Одна из гениальных «обманок» фильма состоит в том, что движение через его пространство создает ощущение подъемов и спусков, вплоть до физиологического сходства с морской (или воздушной?) болезнью. А между тем мир Хрусталева… — мир сплошной горизонтали, на которой все распластаны, по которой все размазаны. Все на одном уровне — и интерьеры генеральской квартиры в «высотке», и бесконечных коммуналок, и дачи Сталина в Кунцеве, наконец. Вертикаль, верх здесь, в этом мире — мнимость.

Какова же в таком случае функция главного героя фильма? Он есть персонификация пути, которым ведет нас Герман по своему аду (или, точнее, по нашему общему аду). Персонификация пути, имеющего выход. Или, если угодно, его кардиограмма. Этот путь призван продемонстрировать наглядно всю тщету упований на присутствие высшего смысла в этом мире — той самой вертикали.

На протяжении действия герой не раз пытается уйти.
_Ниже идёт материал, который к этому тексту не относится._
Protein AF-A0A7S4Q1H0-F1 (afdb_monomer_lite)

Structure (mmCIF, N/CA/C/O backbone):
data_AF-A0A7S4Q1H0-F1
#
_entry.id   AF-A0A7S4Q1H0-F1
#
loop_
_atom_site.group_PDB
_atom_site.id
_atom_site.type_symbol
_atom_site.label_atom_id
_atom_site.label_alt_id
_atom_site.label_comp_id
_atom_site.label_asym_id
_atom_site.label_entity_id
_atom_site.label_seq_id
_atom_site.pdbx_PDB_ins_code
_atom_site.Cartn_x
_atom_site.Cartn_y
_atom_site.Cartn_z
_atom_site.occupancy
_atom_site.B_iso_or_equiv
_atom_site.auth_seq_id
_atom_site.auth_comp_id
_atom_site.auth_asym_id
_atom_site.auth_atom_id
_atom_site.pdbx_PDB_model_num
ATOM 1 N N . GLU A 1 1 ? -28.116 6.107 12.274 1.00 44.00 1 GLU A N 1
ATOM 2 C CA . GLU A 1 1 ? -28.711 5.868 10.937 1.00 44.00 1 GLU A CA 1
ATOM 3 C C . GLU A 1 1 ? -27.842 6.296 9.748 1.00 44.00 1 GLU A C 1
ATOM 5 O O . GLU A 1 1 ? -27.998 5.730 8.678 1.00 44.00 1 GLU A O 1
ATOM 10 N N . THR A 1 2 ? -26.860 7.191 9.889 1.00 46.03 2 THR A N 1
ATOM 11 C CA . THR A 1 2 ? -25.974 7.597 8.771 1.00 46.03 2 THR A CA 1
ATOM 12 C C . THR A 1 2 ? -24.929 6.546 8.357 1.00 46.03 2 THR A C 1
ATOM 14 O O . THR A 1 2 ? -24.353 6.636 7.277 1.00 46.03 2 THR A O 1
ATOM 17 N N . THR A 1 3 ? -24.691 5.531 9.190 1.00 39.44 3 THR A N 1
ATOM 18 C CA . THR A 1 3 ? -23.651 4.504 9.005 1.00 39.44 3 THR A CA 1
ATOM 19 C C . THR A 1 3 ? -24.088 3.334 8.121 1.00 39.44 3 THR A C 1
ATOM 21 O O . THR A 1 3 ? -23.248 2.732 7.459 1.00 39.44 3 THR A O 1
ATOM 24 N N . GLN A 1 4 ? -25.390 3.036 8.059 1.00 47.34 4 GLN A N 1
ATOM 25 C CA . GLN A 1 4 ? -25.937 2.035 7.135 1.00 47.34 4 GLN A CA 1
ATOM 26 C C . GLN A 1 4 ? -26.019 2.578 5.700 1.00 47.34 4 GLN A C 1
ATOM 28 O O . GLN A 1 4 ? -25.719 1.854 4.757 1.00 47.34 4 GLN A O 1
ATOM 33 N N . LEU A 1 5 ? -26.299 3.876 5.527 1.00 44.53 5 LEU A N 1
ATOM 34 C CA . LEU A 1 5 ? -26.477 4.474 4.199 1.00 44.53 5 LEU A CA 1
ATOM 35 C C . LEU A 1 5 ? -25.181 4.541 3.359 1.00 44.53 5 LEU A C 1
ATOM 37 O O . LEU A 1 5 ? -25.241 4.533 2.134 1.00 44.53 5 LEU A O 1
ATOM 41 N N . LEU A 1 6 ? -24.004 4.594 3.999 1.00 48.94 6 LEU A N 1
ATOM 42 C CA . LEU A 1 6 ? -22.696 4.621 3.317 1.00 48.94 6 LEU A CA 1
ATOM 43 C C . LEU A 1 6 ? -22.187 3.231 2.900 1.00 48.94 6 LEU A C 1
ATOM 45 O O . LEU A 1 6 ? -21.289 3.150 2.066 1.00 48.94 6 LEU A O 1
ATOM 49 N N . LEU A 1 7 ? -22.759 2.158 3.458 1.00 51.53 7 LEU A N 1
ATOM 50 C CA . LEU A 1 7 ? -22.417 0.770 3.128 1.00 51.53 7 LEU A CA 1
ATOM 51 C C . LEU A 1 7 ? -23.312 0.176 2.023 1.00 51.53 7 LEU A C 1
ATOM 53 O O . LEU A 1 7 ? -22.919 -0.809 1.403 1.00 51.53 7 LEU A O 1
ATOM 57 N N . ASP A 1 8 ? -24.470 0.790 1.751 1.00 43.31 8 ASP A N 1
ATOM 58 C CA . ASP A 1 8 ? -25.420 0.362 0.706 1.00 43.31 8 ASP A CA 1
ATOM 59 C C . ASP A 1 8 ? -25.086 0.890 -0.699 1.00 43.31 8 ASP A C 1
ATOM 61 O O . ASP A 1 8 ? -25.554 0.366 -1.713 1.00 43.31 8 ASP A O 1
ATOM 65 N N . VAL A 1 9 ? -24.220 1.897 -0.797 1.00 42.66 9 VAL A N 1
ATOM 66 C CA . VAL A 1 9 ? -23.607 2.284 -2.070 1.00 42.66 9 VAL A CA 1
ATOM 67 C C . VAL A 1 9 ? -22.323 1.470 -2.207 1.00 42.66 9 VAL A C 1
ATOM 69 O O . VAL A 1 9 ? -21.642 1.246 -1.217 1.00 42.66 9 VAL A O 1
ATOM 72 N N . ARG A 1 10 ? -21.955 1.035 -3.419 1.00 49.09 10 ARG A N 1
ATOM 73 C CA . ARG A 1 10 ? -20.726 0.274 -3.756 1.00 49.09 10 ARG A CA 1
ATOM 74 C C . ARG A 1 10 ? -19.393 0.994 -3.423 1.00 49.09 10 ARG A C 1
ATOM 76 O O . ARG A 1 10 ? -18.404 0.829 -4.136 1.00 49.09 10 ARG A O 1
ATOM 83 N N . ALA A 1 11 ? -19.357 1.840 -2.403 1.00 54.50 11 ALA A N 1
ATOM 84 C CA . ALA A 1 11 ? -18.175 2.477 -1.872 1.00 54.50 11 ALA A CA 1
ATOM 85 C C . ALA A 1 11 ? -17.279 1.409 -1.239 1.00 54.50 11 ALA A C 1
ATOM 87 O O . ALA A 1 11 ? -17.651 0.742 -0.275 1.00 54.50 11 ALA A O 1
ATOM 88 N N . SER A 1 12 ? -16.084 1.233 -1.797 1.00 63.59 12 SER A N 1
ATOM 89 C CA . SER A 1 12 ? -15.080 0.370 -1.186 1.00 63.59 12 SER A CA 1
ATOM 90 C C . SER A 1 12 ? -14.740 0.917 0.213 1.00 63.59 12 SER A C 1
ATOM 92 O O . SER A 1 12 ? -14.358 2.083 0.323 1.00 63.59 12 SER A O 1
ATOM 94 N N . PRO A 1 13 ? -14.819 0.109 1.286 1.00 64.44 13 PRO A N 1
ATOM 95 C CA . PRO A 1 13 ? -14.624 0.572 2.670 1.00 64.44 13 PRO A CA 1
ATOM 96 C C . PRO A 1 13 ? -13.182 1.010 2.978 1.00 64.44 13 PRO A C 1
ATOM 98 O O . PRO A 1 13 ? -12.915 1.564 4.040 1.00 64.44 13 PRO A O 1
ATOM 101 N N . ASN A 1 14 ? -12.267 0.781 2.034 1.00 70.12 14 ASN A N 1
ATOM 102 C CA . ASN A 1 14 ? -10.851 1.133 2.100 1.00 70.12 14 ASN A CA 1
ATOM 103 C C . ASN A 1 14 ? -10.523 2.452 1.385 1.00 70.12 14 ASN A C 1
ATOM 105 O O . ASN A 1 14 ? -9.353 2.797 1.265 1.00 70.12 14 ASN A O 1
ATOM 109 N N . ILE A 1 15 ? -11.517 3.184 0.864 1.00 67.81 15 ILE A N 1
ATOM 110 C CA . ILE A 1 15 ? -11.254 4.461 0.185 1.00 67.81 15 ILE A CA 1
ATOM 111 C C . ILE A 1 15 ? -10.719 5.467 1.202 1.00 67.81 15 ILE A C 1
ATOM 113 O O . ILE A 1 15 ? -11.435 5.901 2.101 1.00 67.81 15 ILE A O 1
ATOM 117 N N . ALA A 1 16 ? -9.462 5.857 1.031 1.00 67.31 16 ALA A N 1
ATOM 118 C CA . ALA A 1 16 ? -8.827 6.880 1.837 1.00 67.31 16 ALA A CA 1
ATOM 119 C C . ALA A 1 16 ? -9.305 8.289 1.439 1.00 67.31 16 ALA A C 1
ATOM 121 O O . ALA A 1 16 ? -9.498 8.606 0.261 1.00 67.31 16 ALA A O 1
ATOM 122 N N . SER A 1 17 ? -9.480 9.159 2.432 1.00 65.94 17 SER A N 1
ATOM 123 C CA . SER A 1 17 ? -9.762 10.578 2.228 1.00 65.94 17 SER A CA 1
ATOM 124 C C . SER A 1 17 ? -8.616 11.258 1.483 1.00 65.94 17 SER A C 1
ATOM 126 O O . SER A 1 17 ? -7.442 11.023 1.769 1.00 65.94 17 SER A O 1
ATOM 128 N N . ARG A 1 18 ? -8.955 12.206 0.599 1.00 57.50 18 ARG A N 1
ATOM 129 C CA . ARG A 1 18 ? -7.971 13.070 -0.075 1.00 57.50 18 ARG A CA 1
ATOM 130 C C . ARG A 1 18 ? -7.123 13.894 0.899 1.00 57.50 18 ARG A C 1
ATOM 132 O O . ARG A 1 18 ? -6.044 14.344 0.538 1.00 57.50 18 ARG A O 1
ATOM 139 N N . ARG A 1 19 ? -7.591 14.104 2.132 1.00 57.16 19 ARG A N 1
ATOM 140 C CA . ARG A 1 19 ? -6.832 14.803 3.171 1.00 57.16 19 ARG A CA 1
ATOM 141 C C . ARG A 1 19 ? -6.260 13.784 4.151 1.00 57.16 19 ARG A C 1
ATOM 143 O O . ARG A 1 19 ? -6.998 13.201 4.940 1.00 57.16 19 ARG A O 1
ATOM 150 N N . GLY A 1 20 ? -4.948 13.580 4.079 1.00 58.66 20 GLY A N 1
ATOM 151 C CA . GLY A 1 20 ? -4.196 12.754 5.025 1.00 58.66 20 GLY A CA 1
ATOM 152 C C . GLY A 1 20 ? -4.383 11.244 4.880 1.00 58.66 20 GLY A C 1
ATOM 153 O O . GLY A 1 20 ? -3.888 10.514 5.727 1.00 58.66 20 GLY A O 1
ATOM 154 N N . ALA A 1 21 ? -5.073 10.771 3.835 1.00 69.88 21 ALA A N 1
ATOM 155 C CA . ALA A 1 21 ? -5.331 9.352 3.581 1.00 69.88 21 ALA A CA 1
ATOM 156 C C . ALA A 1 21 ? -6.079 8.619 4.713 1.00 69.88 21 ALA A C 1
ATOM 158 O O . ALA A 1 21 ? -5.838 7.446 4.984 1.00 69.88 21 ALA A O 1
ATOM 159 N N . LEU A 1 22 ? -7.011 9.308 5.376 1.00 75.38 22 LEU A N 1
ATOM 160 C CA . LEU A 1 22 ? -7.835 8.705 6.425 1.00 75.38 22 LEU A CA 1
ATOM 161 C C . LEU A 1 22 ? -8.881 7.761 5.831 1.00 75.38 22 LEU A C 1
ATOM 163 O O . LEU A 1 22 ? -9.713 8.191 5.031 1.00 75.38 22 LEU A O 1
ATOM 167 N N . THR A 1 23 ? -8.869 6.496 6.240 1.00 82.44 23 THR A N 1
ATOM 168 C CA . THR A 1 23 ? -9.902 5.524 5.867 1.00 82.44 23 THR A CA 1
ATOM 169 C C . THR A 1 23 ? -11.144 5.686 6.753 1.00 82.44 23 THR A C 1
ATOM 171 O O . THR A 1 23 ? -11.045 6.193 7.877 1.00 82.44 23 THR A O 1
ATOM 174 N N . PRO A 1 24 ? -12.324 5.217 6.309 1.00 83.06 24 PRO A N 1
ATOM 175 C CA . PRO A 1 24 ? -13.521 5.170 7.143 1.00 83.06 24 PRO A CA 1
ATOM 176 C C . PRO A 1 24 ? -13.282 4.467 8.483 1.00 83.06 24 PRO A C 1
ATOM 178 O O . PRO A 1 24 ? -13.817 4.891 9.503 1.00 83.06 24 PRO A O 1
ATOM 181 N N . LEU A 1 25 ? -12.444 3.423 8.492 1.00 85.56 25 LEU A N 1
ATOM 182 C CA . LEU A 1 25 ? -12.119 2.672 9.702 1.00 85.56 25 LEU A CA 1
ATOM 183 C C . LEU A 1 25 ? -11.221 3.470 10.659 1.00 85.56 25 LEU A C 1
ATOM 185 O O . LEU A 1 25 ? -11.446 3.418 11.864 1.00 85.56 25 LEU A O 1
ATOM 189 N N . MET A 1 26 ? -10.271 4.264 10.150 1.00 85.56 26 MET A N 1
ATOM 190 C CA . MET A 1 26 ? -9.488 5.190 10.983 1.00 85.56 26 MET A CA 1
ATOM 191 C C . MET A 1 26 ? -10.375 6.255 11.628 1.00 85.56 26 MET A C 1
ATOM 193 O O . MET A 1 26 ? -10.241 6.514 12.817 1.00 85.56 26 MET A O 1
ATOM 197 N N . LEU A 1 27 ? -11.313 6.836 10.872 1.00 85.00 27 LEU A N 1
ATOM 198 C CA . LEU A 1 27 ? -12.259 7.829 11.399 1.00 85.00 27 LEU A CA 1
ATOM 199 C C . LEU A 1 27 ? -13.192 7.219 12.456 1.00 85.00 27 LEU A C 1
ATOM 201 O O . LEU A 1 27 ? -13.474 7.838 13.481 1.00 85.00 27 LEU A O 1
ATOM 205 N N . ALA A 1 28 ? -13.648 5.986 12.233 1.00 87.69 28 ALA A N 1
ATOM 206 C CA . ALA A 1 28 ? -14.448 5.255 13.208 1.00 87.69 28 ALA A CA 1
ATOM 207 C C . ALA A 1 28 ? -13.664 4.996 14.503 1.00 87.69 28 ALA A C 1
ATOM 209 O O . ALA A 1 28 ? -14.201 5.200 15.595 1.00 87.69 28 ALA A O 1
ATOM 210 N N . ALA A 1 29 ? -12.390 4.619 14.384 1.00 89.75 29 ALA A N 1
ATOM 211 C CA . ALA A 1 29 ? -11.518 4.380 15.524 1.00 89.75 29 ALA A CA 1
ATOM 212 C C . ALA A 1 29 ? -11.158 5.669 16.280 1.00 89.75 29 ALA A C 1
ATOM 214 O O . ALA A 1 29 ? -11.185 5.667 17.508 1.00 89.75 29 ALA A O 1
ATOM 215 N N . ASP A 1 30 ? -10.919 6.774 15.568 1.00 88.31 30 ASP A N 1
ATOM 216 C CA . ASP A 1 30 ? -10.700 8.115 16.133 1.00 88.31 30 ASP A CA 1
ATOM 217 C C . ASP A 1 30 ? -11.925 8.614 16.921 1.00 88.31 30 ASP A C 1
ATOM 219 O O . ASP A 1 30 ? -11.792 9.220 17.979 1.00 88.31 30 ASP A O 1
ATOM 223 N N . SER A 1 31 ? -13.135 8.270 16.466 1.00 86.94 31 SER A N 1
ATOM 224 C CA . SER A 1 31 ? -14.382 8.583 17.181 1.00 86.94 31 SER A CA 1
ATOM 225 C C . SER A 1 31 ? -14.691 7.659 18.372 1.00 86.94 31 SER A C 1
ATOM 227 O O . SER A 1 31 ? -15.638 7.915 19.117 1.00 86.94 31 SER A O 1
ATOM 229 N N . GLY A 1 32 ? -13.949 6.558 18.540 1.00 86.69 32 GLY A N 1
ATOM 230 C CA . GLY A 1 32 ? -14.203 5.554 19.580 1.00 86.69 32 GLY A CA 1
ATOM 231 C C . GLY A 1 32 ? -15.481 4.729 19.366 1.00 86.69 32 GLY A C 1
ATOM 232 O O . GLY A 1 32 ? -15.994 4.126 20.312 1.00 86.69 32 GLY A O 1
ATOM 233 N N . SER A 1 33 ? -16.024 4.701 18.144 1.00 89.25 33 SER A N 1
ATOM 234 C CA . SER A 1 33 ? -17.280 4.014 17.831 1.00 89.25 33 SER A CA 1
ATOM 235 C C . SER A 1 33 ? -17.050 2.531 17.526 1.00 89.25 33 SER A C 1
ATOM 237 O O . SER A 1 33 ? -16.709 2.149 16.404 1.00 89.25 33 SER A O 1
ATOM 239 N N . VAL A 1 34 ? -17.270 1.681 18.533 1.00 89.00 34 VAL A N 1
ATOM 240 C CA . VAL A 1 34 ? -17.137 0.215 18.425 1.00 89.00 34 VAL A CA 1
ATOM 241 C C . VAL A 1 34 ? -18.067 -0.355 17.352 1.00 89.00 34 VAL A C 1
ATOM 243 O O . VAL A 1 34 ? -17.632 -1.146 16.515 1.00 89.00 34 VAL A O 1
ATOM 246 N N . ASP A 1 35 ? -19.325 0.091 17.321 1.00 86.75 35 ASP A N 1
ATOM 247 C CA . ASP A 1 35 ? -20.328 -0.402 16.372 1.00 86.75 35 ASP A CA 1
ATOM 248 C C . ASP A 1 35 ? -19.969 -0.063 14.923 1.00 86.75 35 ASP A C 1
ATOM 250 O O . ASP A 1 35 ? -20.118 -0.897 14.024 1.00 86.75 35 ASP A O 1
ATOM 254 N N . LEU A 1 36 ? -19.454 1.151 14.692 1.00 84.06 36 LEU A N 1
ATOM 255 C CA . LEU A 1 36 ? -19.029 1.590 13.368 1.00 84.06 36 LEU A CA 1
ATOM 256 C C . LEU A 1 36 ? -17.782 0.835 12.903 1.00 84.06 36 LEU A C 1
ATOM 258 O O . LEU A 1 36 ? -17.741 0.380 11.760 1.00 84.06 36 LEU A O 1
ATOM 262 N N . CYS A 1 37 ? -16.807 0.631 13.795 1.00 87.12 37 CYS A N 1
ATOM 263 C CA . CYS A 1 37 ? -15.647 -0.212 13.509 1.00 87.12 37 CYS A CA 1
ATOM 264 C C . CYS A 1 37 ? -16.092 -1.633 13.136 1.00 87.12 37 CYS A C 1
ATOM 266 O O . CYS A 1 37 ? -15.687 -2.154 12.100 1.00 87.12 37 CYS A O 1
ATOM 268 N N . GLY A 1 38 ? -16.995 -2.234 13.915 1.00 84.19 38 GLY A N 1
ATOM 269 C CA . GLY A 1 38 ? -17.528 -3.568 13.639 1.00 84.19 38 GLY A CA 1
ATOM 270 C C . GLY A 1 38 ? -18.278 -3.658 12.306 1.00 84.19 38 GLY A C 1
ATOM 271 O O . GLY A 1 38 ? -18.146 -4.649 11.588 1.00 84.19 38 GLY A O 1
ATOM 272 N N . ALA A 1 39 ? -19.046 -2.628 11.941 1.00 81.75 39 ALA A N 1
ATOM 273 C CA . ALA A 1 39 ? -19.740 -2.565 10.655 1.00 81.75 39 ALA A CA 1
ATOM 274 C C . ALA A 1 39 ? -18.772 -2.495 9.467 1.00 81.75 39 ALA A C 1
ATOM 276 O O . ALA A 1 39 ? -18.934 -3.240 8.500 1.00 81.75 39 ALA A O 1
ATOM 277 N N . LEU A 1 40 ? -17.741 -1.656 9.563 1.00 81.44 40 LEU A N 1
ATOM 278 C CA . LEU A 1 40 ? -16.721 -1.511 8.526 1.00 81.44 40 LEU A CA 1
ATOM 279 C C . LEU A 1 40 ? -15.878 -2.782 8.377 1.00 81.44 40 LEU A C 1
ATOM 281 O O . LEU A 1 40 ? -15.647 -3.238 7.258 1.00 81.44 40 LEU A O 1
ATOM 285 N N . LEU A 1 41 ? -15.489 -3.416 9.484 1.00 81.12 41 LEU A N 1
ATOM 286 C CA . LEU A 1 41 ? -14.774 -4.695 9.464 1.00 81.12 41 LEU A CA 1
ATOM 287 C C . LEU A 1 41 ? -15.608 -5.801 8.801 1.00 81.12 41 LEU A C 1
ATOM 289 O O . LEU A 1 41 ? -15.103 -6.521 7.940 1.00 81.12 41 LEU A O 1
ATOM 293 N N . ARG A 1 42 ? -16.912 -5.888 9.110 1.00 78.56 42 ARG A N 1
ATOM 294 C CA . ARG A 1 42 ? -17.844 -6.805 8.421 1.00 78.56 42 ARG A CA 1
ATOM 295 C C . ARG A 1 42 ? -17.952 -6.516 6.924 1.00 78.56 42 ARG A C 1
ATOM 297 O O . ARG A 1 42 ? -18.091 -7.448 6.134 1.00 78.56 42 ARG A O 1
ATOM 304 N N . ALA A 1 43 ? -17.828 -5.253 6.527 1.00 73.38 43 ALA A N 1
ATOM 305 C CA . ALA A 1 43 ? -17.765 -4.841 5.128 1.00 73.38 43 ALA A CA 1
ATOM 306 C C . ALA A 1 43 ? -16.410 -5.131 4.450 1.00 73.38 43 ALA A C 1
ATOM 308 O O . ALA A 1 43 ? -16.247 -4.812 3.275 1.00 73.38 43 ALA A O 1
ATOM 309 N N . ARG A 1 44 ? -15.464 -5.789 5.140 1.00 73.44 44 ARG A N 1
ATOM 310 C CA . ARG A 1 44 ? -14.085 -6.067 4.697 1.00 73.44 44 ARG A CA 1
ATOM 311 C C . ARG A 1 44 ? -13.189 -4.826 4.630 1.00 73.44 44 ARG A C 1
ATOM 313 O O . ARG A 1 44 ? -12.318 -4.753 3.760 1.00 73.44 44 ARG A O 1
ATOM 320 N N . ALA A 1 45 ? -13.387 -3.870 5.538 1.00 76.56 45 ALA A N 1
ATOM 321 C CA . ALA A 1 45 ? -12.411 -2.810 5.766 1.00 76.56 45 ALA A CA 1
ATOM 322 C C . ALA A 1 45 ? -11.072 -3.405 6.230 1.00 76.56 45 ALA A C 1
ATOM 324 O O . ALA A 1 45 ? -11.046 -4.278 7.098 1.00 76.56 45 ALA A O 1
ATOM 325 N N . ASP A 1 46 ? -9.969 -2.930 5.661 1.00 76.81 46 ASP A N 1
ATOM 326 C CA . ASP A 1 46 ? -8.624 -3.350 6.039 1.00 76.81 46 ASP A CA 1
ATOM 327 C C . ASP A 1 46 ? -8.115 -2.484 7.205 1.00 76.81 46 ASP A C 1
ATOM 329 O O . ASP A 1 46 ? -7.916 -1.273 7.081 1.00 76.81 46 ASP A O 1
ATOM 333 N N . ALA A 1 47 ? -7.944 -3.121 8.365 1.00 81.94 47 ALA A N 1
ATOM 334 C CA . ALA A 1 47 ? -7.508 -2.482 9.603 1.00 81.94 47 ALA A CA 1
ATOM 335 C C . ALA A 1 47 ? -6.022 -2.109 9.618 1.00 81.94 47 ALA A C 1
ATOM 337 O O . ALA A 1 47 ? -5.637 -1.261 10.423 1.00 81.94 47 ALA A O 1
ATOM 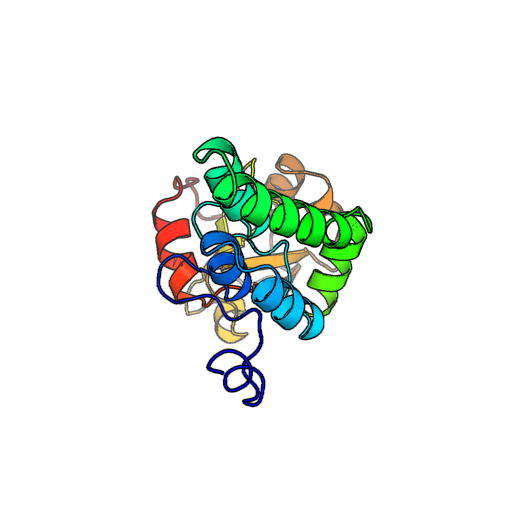338 N N . ALA A 1 48 ? -5.196 -2.703 8.749 1.00 78.25 48 ALA A N 1
ATOM 339 C CA . ALA A 1 48 ? -3.759 -2.424 8.729 1.00 78.25 48 ALA A CA 1
ATOM 340 C C . ALA A 1 48 ? -3.371 -1.315 7.745 1.00 78.25 48 ALA A C 1
ATOM 342 O O . ALA A 1 48 ? -2.186 -0.999 7.623 1.00 78.25 48 ALA A O 1
ATOM 343 N N . LEU A 1 49 ? -4.344 -0.723 7.045 1.00 74.50 49 LEU A N 1
ATOM 344 C CA . LEU A 1 49 ? -4.089 0.457 6.230 1.00 74.50 49 LEU A CA 1
ATOM 345 C C . LEU A 1 49 ? -3.517 1.555 7.104 1.00 74.50 49 LEU A C 1
ATOM 347 O O . LEU A 1 49 ? -4.041 1.831 8.182 1.00 74.50 49 LEU A O 1
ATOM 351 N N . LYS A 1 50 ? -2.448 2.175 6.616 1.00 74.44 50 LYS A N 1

Но осуществляет свой уход, лишь пройдя все круги ада, изнаночного мира, снизу доверху: через анфилады-лабиринты жилых и служебных помещений, где героя ждет неминуемый арест, через фургон «Советское шампанское», где героя насилуют уголовники, через кунцевскую дачу «отца-небожителя», где лежит в своем дерьме полутруп со старчески вялым животом. И, наконец, через звонок «куда надо» обезумевшего от общего ужаса сына-подростка. Герой честно и сполна отработал свой ад, и за то ему дарована возможность ухода. У-хода как вы-хода. И тогда гротескно-ерническое поведение героя на протяжении всей картины обретает смысл, даже жанр, если угодно. Все здесь дергаются судорожно и конвульсивно, как паяцы на веревочках — но в преувеличенно гротескной жестикуляции Генерала изначально присутствует некий артистизм, игра. Он как бы передразнивает окружающий мир, держит перед ним кривое зеркало. Но поскольку этот мир сам искажен, то кривизна зеркала в некотором смысле возвращает окружающему подлинные черты.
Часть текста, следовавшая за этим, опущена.